Target staffs up for weekends and holidays. Why don't hospitals?

Author(s)
Published on
March 13, 2017

A friend was in the hospital shortly before the New Year. I stopped by to visit. It seemed that her kidney function was grinding to a halt, and she needed special testing to determine the cause. A CT scan had not been conclusive, so the only thing a parade of specialists could agree on was that a nuclear medicine scan was necessary. I had never heard of the test her doctors ordered, called a MAG-3 renogram. But no matter. It would provide an answer and guide treatment. The question was: surgery or no surgery?

“So you’ll know in a couple of days,” I said.

“Well, no,” she said, frowning. “It’s a long weekend and New Year’s. So it will be four or five days before I can get the test.”

And yet another day or two to get the results and suggested treatment. She had fallen into the no man’s land of the hospital, also known as the Friday admission.

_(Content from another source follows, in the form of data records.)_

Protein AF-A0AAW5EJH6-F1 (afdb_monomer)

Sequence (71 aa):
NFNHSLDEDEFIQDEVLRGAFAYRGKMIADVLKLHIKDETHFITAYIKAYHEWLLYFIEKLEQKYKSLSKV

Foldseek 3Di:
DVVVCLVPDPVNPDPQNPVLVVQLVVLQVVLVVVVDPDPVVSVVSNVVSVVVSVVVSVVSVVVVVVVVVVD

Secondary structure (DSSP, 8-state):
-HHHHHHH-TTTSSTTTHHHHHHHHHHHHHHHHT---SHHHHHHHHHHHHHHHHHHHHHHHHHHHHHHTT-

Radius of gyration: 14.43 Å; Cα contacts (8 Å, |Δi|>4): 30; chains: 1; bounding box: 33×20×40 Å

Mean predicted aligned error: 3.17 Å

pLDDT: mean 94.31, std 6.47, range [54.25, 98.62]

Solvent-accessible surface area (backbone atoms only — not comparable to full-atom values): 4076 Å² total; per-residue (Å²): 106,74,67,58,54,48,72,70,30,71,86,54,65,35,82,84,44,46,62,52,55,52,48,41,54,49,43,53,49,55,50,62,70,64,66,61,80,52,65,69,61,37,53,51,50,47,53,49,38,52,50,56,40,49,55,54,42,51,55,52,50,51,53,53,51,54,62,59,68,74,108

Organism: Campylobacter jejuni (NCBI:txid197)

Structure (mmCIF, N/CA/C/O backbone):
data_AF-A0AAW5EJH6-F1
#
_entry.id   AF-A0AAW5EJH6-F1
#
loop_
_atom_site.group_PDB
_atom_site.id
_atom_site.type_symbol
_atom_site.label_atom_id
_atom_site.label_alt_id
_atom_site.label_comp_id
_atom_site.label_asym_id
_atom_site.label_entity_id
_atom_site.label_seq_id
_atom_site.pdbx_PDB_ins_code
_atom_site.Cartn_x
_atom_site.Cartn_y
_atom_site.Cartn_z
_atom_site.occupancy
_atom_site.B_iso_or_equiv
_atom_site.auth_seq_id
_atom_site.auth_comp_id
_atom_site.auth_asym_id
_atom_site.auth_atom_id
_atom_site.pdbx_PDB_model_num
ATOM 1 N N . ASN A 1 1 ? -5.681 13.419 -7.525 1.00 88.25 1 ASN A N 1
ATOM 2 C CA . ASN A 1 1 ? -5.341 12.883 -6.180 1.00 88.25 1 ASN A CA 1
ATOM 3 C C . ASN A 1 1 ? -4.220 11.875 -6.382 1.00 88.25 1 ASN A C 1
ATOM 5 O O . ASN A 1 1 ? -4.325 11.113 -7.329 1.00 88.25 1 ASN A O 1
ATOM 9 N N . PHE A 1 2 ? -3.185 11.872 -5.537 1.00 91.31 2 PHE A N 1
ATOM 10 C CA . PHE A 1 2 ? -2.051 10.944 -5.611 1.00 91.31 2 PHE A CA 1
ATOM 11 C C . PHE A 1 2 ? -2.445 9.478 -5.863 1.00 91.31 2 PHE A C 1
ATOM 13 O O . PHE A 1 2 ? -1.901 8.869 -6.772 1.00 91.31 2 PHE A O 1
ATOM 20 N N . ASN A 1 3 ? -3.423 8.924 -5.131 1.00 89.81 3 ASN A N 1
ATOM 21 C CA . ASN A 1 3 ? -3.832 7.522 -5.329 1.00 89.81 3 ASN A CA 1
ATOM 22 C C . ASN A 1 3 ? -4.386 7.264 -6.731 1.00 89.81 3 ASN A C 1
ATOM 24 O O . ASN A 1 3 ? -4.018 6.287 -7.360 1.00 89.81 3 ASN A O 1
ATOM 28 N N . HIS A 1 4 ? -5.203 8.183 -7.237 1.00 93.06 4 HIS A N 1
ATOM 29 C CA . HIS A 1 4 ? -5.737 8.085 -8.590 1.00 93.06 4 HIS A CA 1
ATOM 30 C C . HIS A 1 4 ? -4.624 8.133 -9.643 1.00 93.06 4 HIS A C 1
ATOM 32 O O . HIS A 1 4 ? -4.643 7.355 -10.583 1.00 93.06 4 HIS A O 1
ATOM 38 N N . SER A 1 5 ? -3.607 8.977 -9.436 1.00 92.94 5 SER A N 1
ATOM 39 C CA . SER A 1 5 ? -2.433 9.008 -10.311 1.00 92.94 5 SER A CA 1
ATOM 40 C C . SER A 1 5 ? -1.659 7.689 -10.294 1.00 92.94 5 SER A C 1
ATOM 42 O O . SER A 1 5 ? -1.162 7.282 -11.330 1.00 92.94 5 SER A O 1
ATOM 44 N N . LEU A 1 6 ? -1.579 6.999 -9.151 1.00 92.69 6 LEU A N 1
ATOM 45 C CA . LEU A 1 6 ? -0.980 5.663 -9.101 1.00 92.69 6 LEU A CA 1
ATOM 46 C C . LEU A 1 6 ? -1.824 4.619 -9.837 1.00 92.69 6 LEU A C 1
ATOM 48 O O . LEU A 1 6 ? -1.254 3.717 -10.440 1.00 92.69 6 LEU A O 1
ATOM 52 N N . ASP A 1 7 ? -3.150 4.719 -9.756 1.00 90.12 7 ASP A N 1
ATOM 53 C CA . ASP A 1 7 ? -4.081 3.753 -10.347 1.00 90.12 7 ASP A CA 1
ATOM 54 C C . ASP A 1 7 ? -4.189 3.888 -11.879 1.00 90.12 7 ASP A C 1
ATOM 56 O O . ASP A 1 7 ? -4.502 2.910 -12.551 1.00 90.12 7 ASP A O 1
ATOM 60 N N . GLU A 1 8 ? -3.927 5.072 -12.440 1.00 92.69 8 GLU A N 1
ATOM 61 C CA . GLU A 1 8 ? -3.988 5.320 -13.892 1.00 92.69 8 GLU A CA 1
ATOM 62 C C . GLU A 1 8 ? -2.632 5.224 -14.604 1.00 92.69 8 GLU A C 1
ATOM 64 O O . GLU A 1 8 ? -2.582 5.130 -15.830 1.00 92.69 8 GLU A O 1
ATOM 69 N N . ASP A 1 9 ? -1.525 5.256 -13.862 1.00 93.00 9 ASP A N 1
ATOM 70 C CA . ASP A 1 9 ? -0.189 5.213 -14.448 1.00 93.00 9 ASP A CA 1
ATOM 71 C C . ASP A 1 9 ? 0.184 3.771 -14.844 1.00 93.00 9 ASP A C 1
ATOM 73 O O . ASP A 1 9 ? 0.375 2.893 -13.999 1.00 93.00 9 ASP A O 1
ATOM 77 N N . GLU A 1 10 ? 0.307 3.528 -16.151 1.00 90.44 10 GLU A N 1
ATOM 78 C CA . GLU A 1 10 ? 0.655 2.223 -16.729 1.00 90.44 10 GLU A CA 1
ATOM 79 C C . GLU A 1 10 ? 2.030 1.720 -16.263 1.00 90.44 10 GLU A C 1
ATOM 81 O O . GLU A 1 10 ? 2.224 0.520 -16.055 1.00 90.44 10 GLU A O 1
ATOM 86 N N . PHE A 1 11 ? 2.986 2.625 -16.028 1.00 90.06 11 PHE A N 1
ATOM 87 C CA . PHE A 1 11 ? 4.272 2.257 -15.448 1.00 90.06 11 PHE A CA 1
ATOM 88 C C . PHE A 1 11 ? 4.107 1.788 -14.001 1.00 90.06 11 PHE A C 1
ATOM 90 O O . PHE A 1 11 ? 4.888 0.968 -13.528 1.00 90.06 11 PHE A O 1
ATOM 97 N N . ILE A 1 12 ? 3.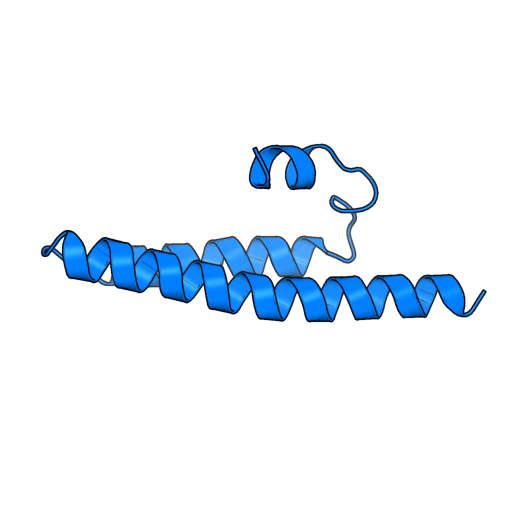112 2.275 -13.271 1.00 92.00 12 ILE A N 1
ATOM 98 C CA . ILE A 1 12 ? 2.892 1.901 -11.875 1.00 92.00 12 ILE A CA 1
ATOM 99 C C . ILE A 1 12 ? 2.034 0.637 -11.737 1.00 92.00 12 ILE A C 1
ATOM 101 O O . ILE A 1 12 ? 2.303 -0.178 -10.855 1.00 92.00 12 ILE A O 1
ATOM 105 N N . GLN A 1 13 ? 1.044 0.438 -12.605 1.00 87.88 13 GLN A N 1
ATOM 106 C CA . GLN A 1 13 ? 0.096 -0.686 -12.548 1.00 87.88 13 GLN A CA 1
ATOM 107 C C . GLN A 1 13 ? 0.615 -1.996 -13.165 1.00 87.88 13 GLN A C 1
ATOM 109 O O . GLN A 1 13 ? -0.162 -2.867 -13.565 1.00 87.88 13 GLN A O 1
ATOM 114 N N . ASP A 1 14 ? 1.932 -2.175 -13.229 1.00 87.56 14 ASP A N 1
ATOM 115 C CA . ASP A 1 14 ? 2.527 -3.377 -13.798 1.00 87.56 14 ASP A CA 1
ATOM 116 C C . ASP A 1 14 ? 2.545 -4.571 -12.825 1.00 87.56 14 ASP A C 1
ATOM 118 O O . ASP A 1 14 ? 2.223 -4.487 -11.635 1.00 87.56 14 ASP A O 1
ATOM 122 N N . GLU A 1 15 ? 2.953 -5.734 -13.335 1.00 86.44 15 GLU A N 1
ATOM 123 C CA . GLU A 1 15 ? 3.038 -6.939 -12.509 1.00 86.44 15 GLU A CA 1
ATOM 124 C C . GLU A 1 15 ? 4.145 -6.865 -11.446 1.00 86.44 15 GLU A C 1
ATOM 126 O O . GLU A 1 15 ? 4.027 -7.514 -10.404 1.00 86.44 15 GLU A O 1
ATOM 131 N N . VAL A 1 16 ? 5.187 -6.052 -11.663 1.00 88.69 16 VAL A N 1
ATOM 132 C CA . VAL A 1 16 ? 6.324 -5.898 -10.741 1.00 88.69 16 VAL A CA 1
ATOM 133 C C . VAL A 1 16 ? 5.891 -5.198 -9.452 1.00 88.69 16 VAL A C 1
ATOM 135 O O . VAL A 1 16 ? 6.255 -5.635 -8.358 1.00 88.69 16 VAL A O 1
ATOM 138 N N . LEU A 1 17 ? 5.084 -4.138 -9.552 1.00 94.69 17 LEU A N 1
ATOM 139 C CA . LEU A 1 17 ? 4.618 -3.366 -8.398 1.00 94.69 17 LEU A CA 1
ATOM 140 C C . LEU A 1 17 ? 3.305 -3.885 -7.797 1.00 94.69 17 LEU A C 1
ATOM 142 O O . LEU A 1 17 ? 2.935 -3.463 -6.697 1.00 94.69 17 LEU A O 1
ATOM 146 N N . ARG A 1 18 ? 2.636 -4.865 -8.424 1.00 91.75 18 ARG A N 1
ATOM 147 C CA . ARG A 1 18 ? 1.407 -5.497 -7.898 1.00 91.75 18 ARG A CA 1
ATOM 148 C C . ARG A 1 18 ? 1.556 -5.960 -6.441 1.00 91.75 18 ARG A C 1
ATOM 150 O O . ARG A 1 18 ? 0.659 -5.746 -5.623 1.00 91.75 18 ARG A O 1
ATOM 157 N N . GLY A 1 19 ? 2.706 -6.540 -6.087 1.00 93.25 19 GLY A N 1
ATOM 158 C CA . GLY A 1 19 ? 3.007 -6.959 -4.713 1.00 93.25 19 GLY A CA 1
ATOM 159 C C . GLY A 1 19 ? 3.049 -5.796 -3.714 1.00 93.25 19 GLY A C 1
ATOM 160 O O . GLY A 1 19 ? 2.596 -5.941 -2.578 1.00 93.25 19 GLY A O 1
ATOM 161 N N . ALA A 1 20 ? 3.511 -4.617 -4.140 1.00 95.56 20 ALA A N 1
ATOM 162 C CA . ALA A 1 20 ? 3.537 -3.427 -3.297 1.00 95.56 20 ALA A CA 1
ATOM 163 C C . ALA A 1 20 ? 2.137 -2.879 -3.016 1.00 95.56 20 ALA A C 1
ATOM 165 O O . ALA A 1 20 ? 1.852 -2.483 -1.886 1.00 95.56 20 ALA A O 1
ATOM 166 N N . PHE A 1 21 ? 1.226 -2.928 -3.988 1.00 95.12 21 PHE A N 1
ATOM 167 C CA . PHE A 1 21 ? -0.174 -2.561 -3.760 1.00 95.12 21 PHE A CA 1
ATOM 168 C C . PHE A 1 21 ? -0.918 -3.579 -2.890 1.00 95.12 21 PHE A C 1
ATOM 170 O O . PHE A 1 21 ? -1.688 -3.186 -2.012 1.00 95.12 21 PHE A O 1
ATOM 177 N N . ALA A 1 22 ? -0.644 -4.877 -3.050 1.00 94.94 22 ALA A N 1
ATOM 178 C CA . ALA A 1 22 ? -1.165 -5.897 -2.138 1.00 94.94 22 ALA A CA 1
ATOM 179 C C . ALA A 1 22 ? -0.689 -5.655 -0.692 1.00 94.94 22 ALA A C 1
ATOM 181 O O . ALA A 1 22 ? -1.475 -5.758 0.254 1.00 94.94 22 ALA A O 1
ATOM 182 N N . TYR A 1 23 ? 0.574 -5.252 -0.518 1.00 96.88 23 TYR A N 1
ATOM 183 C CA . TYR A 1 23 ? 1.125 -4.889 0.786 1.00 96.88 23 TYR A CA 1
ATOM 184 C C . TYR A 1 23 ? 0.423 -3.666 1.404 1.00 96.88 23 TYR A C 1
ATOM 186 O O . TYR A 1 23 ? 0.111 -3.703 2.595 1.00 96.88 23 TYR A O 1
ATOM 194 N N . ARG A 1 24 ? 0.058 -2.645 0.603 1.00 96.81 24 ARG A N 1
ATOM 195 C CA . ARG A 1 24 ? -0.813 -1.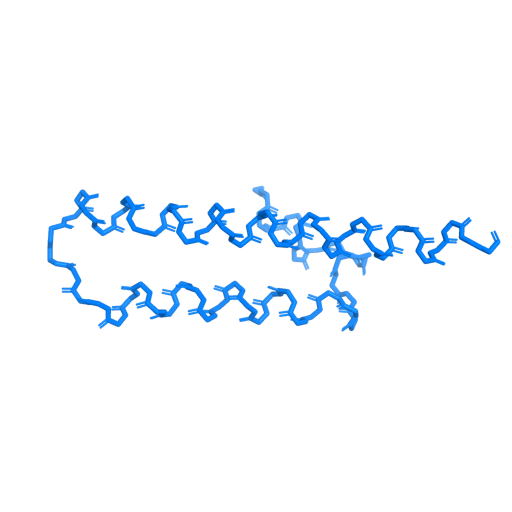528 1.043 1.00 96.81 24 ARG A CA 1
ATOM 196 C C . ARG A 1 24 ? -2.097 -2.055 1.667 1.00 96.81 24 ARG A C 1
ATOM 198 O O . ARG A 1 24 ? -2.438 -1.699 2.791 1.00 96.81 24 ARG A O 1
ATOM 205 N N . GLY A 1 25 ? -2.794 -2.918 0.925 1.00 96.94 25 GLY A N 1
ATOM 206 C CA . GLY A 1 25 ? -4.064 -3.499 1.348 1.00 96.94 25 GLY A CA 1
ATOM 207 C C . GLY A 1 25 ? -3.930 -4.251 2.668 1.00 96.94 25 GLY A C 1
ATOM 208 O O . GLY A 1 25 ? -4.742 -4.050 3.567 1.00 96.94 25 GLY A O 1
ATOM 209 N N . LYS A 1 26 ? -2.863 -5.045 2.824 1.00 97.94 26 LYS A N 1
ATOM 210 C CA . LYS A 1 26 ? -2.556 -5.742 4.079 1.00 97.94 26 LYS A CA 1
ATOM 211 C C . L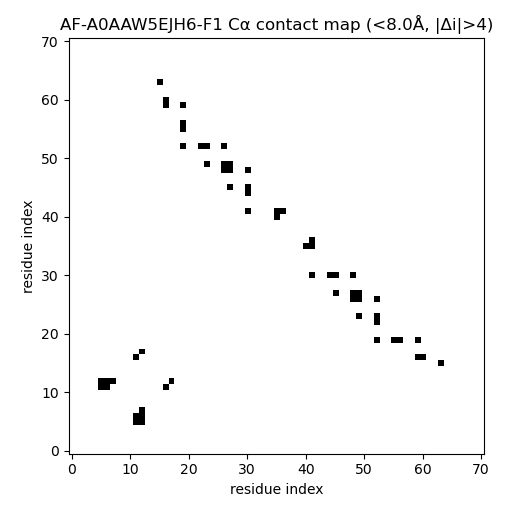YS A 1 26 ? -2.340 -4.770 5.243 1.00 97.94 26 LYS A C 1
ATOM 213 O O . LYS A 1 26 ? -2.971 -4.947 6.276 1.00 97.94 26 LYS A O 1
ATOM 218 N N . MET A 1 27 ? -1.490 -3.754 5.081 1.00 97.88 27 MET A N 1
ATOM 219 C CA . MET A 1 27 ? -1.186 -2.772 6.135 1.00 97.88 27 MET A CA 1
ATOM 220 C C . MET A 1 27 ? -2.446 -2.041 6.614 1.00 97.88 27 MET A C 1
ATOM 222 O O . MET A 1 27 ? -2.698 -1.945 7.814 1.00 97.88 27 MET A O 1
ATOM 226 N N . ILE A 1 28 ? -3.284 -1.591 5.677 1.00 98.00 28 ILE A N 1
ATOM 227 C CA . ILE A 1 28 ? -4.553 -0.936 6.009 1.00 98.00 28 ILE A CA 1
ATOM 228 C C . ILE A 1 28 ? -5.528 -1.916 6.674 1.00 98.00 28 ILE A C 1
ATOM 230 O O . ILE A 1 28 ? -6.140 -1.582 7.688 1.00 98.00 28 ILE A O 1
ATOM 234 N N . ALA A 1 29 ? -5.652 -3.141 6.156 1.00 98.38 29 ALA A N 1
ATOM 235 C CA . ALA A 1 29 ? -6.506 -4.164 6.755 1.00 98.38 29 ALA A CA 1
ATOM 236 C C . ALA A 1 29 ? -6.069 -4.530 8.182 1.00 98.38 29 ALA A C 1
ATOM 238 O O . ALA A 1 29 ? -6.924 -4.752 9.039 1.00 98.38 29 ALA A O 1
ATOM 239 N N . ASP A 1 30 ? -4.764 -4.573 8.451 1.00 98.31 30 ASP A N 1
ATOM 240 C CA . ASP A 1 30 ? -4.223 -4.852 9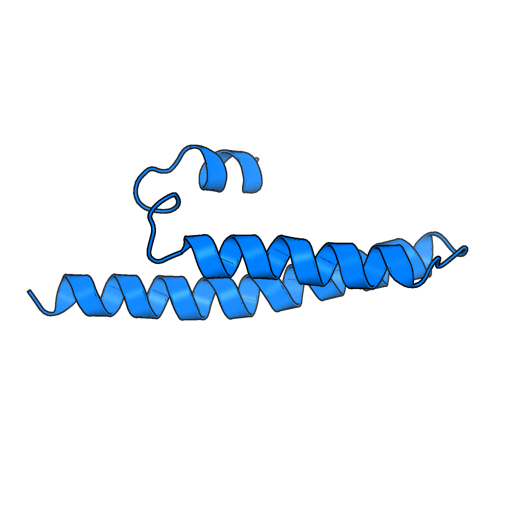.780 1.00 98.31 30 ASP A CA 1
ATOM 241 C C . ASP A 1 30 ? -4.618 -3.743 10.776 1.00 98.31 30 ASP A C 1
ATOM 243 O O . ASP A 1 30 ? -5.062 -4.066 11.875 1.00 98.31 30 ASP A O 1
ATOM 247 N N . VAL A 1 31 ? -4.600 -2.460 10.377 1.00 98.38 31 VAL A N 1
ATOM 248 C CA . VAL A 1 31 ? -5.124 -1.350 11.206 1.00 98.38 31 VAL A CA 1
ATOM 249 C C . VAL A 1 31 ? -6.628 -1.481 11.449 1.00 98.38 31 VAL A C 1
ATOM 251 O O . VAL A 1 31 ? -7.085 -1.337 12.582 1.00 98.38 31 VAL A O 1
ATOM 254 N N . LEU A 1 32 ? -7.414 -1.785 10.410 1.00 98.12 32 LEU A N 1
ATOM 255 C CA . LEU A 1 32 ? -8.872 -1.929 10.531 1.00 98.12 32 LEU A CA 1
ATOM 256 C C . LEU A 1 32 ? -9.265 -3.051 11.509 1.00 98.12 32 LEU A C 1
ATOM 258 O O . LEU A 1 32 ? -10.219 -2.898 12.276 1.00 98.12 32 LEU A O 1
ATOM 262 N N . LYS A 1 33 ? -8.506 -4.155 11.532 1.00 98.31 33 LYS A N 1
ATOM 263 C CA . LYS A 1 33 ? -8.711 -5.290 12.451 1.00 98.31 33 LYS A CA 1
ATOM 264 C C . LYS A 1 33 ? -8.419 -4.965 13.916 1.00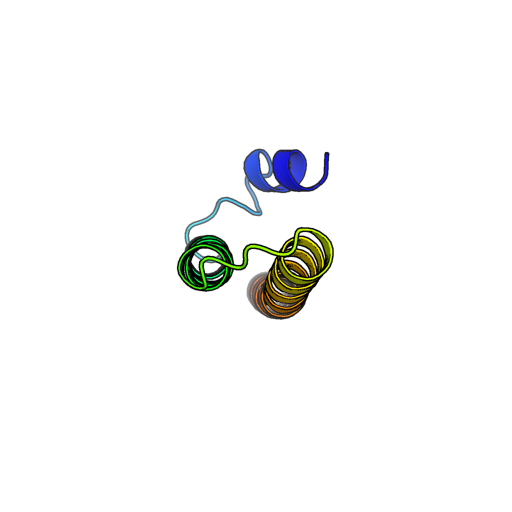 98.31 33 LYS A C 1
ATOM 266 O O . LYS A 1 33 ? -8.880 -5.696 14.787 1.00 98.31 33 LYS A O 1
ATOM 271 N N . LEU A 1 34 ? -7.689 -3.887 14.213 1.00 97.69 34 LEU A N 1
ATOM 272 C CA . LEU A 1 34 ? -7.456 -3.456 15.596 1.00 97.69 34 LEU A CA 1
ATOM 273 C C . LEU A 1 34 ? -8.724 -2.898 16.259 1.00 97.69 34 LEU A C 1
ATOM 275 O O . LEU A 1 34 ? -8.740 -2.727 17.475 1.00 97.69 34 LEU A O 1
ATOM 279 N N . HIS A 1 35 ? -9.779 -2.609 15.483 1.00 97.00 35 HIS A N 1
ATOM 280 C CA . HIS A 1 35 ? -11.067 -2.110 15.980 1.00 97.00 35 HIS A CA 1
ATOM 281 C C . HIS A 1 35 ? -10.943 -0.909 16.940 1.00 97.00 35 HIS A C 1
ATOM 283 O O . HIS A 1 35 ? -11.720 -0.779 17.891 1.00 97.00 35 HIS A O 1
ATOM 289 N N . ILE A 1 36 ? -9.973 -0.025 16.679 1.00 98.06 36 ILE A N 1
ATOM 290 C CA . ILE A 1 36 ? -9.695 1.166 17.488 1.00 98.06 36 ILE A CA 1
ATOM 291 C C . ILE A 1 36 ? -10.943 2.056 17.504 1.00 98.06 36 ILE A C 1
ATOM 293 O O . ILE A 1 36 ? -11.430 2.470 16.455 1.00 98.06 36 ILE A O 1
ATOM 297 N N . LYS A 1 37 ? -11.477 2.319 18.702 1.00 98.00 37 LYS A N 1
ATOM 298 C CA . LYS A 1 37 ? -12.695 3.124 18.895 1.00 98.00 37 LYS A CA 1
ATOM 299 C C . LYS A 1 37 ? -12.418 4.618 18.962 1.00 98.00 37 LYS A C 1
ATOM 301 O O . LYS A 1 37 ? -13.273 5.403 18.575 1.00 98.00 37 LYS A O 1
ATOM 306 N N . ASP A 1 38 ? -11.246 4.990 19.466 1.00 98.38 38 ASP A N 1
ATOM 307 C CA . ASP A 1 38 ? -10.828 6.382 19.499 1.00 98.38 38 ASP A CA 1
ATOM 308 C C . ASP A 1 38 ? -10.419 6.842 18.096 1.00 98.38 38 ASP A C 1
ATOM 310 O O . ASP A 1 38 ? -9.490 6.299 17.494 1.00 98.38 38 ASP A O 1
ATOM 314 N N . GLU A 1 39 ? -11.119 7.847 17.579 1.00 97.81 39 GLU A N 1
ATOM 315 C CA . GLU A 1 39 ? -10.930 8.336 16.213 1.00 97.81 39 GLU A CA 1
ATOM 316 C C . GLU A 1 39 ? -9.519 8.890 15.983 1.00 97.81 39 GLU A C 1
ATOM 318 O O . GLU A 1 39 ? -8.938 8.662 14.921 1.00 97.81 39 GLU A O 1
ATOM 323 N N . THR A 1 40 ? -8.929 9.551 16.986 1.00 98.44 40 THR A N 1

Hospitals are open 24 hours a day, seven days a week. Yet, unlike retail stores like Target that bring in extra staff members to meet demand on weekends and holidays, hospitals slow down or shutter their services, driving up health care costs (hospital beds aren’t cheap) with delayed discharge dates and potentially exposing patients to deadly infections — more likely during longer stays.

My friend’s rounding doctor confirmed what she said. “Nuclear medicine doesn’t work on weekends,” he said, grumpy and probably jealous. He had drawn the holiday weekend short straw. Meanwhile, her nurse was clearly overwhelmed from taking care of more patients due to fewer staff on the weekend.

Sorry, Blue Cross. Thanks to an entire specialty of medicine declaring itself off the clock for two or three days a week, you get to pay for additional nursing, a hospital bed, lab tests, daily doctor visits, food, chronic medications, janitorial, and who knows what else while such patients remain too much of a risk to go home but still lacking the clarity of a treatable diagnosis.

Can you imagine a pallet of basketballs arriving at Target and sitting out on the sales floor all weekend because there were not enough employees to put them away? Me neither.

I encountered this problem routinely while working at hospitals. “The social worker is off on Fridays, so we have to wait until Monday for a nursing home transfer.” “The pathologist isn’t here, so we have to wait for a diagnosis.” “There are only emergency MRIs on the weekend and it’s a long weekend, so … ”

The medical literature unequivocally reports that hospital care on the weekends is just plain worse. Prostate cancer patients with metastatic disease who are admitted on the weekend do worse. USC doctors found that hospital-acquired infections, length of stay, and cost go up with weekend admissions, as I had suspected. Even for planned, elective admissions, weekend entry to the hospital carries a higher risk of death. Kids with leukemia admitted on the weekend? They are more likely to end up on a ventilator to breathe.

There may be some hope. I believe that the rise of hospitalists — hospital-only doctors who are the “main” doctors coordinating care for adult patients — may help the weekend slump in care. Hospitalists often work seven days on and seven days off, so they have dedicated time in the hospital on the weekends to do things like orchestrate timely discharges for their patients (a skill that takes persuasion, phone calls, and MacGyvering). In the past, outpatient doctors also saw their patients on the weekends in the hospital, but were often tugged away by the demands of kids, spouses, chores and the like. They were known to “speed-round” on their patients — dash off a few notes, and run home, avoiding the tedium of discharging the patient.

Still, hospitalists are often hamstrung by the lack of services on the weekends as well. There is no need to have an in-house pathologist, an MRI tech and an educator for newly diagnosed diabetes every moment of every day, but better availability of such staff would equalize the quality of care for patients admitted on weekdays versus weekends. Hospitals can invest in paying support staff a fee to be on call for weekends and holidays, and pay bonuses for each patient seen when they come in to work. (This is already done for some kinds of staff, but I am suggesting a wide expansion of weekend availability — for extra nurses to be called in quickly when new patients are admitted, for example.) Hospitals can also create policies for certain tests and studies. For example, for test X, no patient should wait more than 48 hours, and then build that into contracts with doctors like interventional radiologists.

Insurance companies could potentially help (and help themselves in the process) by paying a small bonus to non-hospital physicians, who bill insurers directly, for weekend or holiday work. That way, when a nuclear medicine doctor is needed, she is incentivized to come in for scan that could get a patient diagnosed and home sooner, instead of thinking “Why would I come in on a weekend when I’ll get paid the same to do it on Monday?”

Patients admitted on the weekend deserve the same level and speed of care as patients admitted during the week. Lives literally depend on it. In this on-demand economy, hospitals need to stop holding bankers’ hours and start acting more like consumer-driven businesses.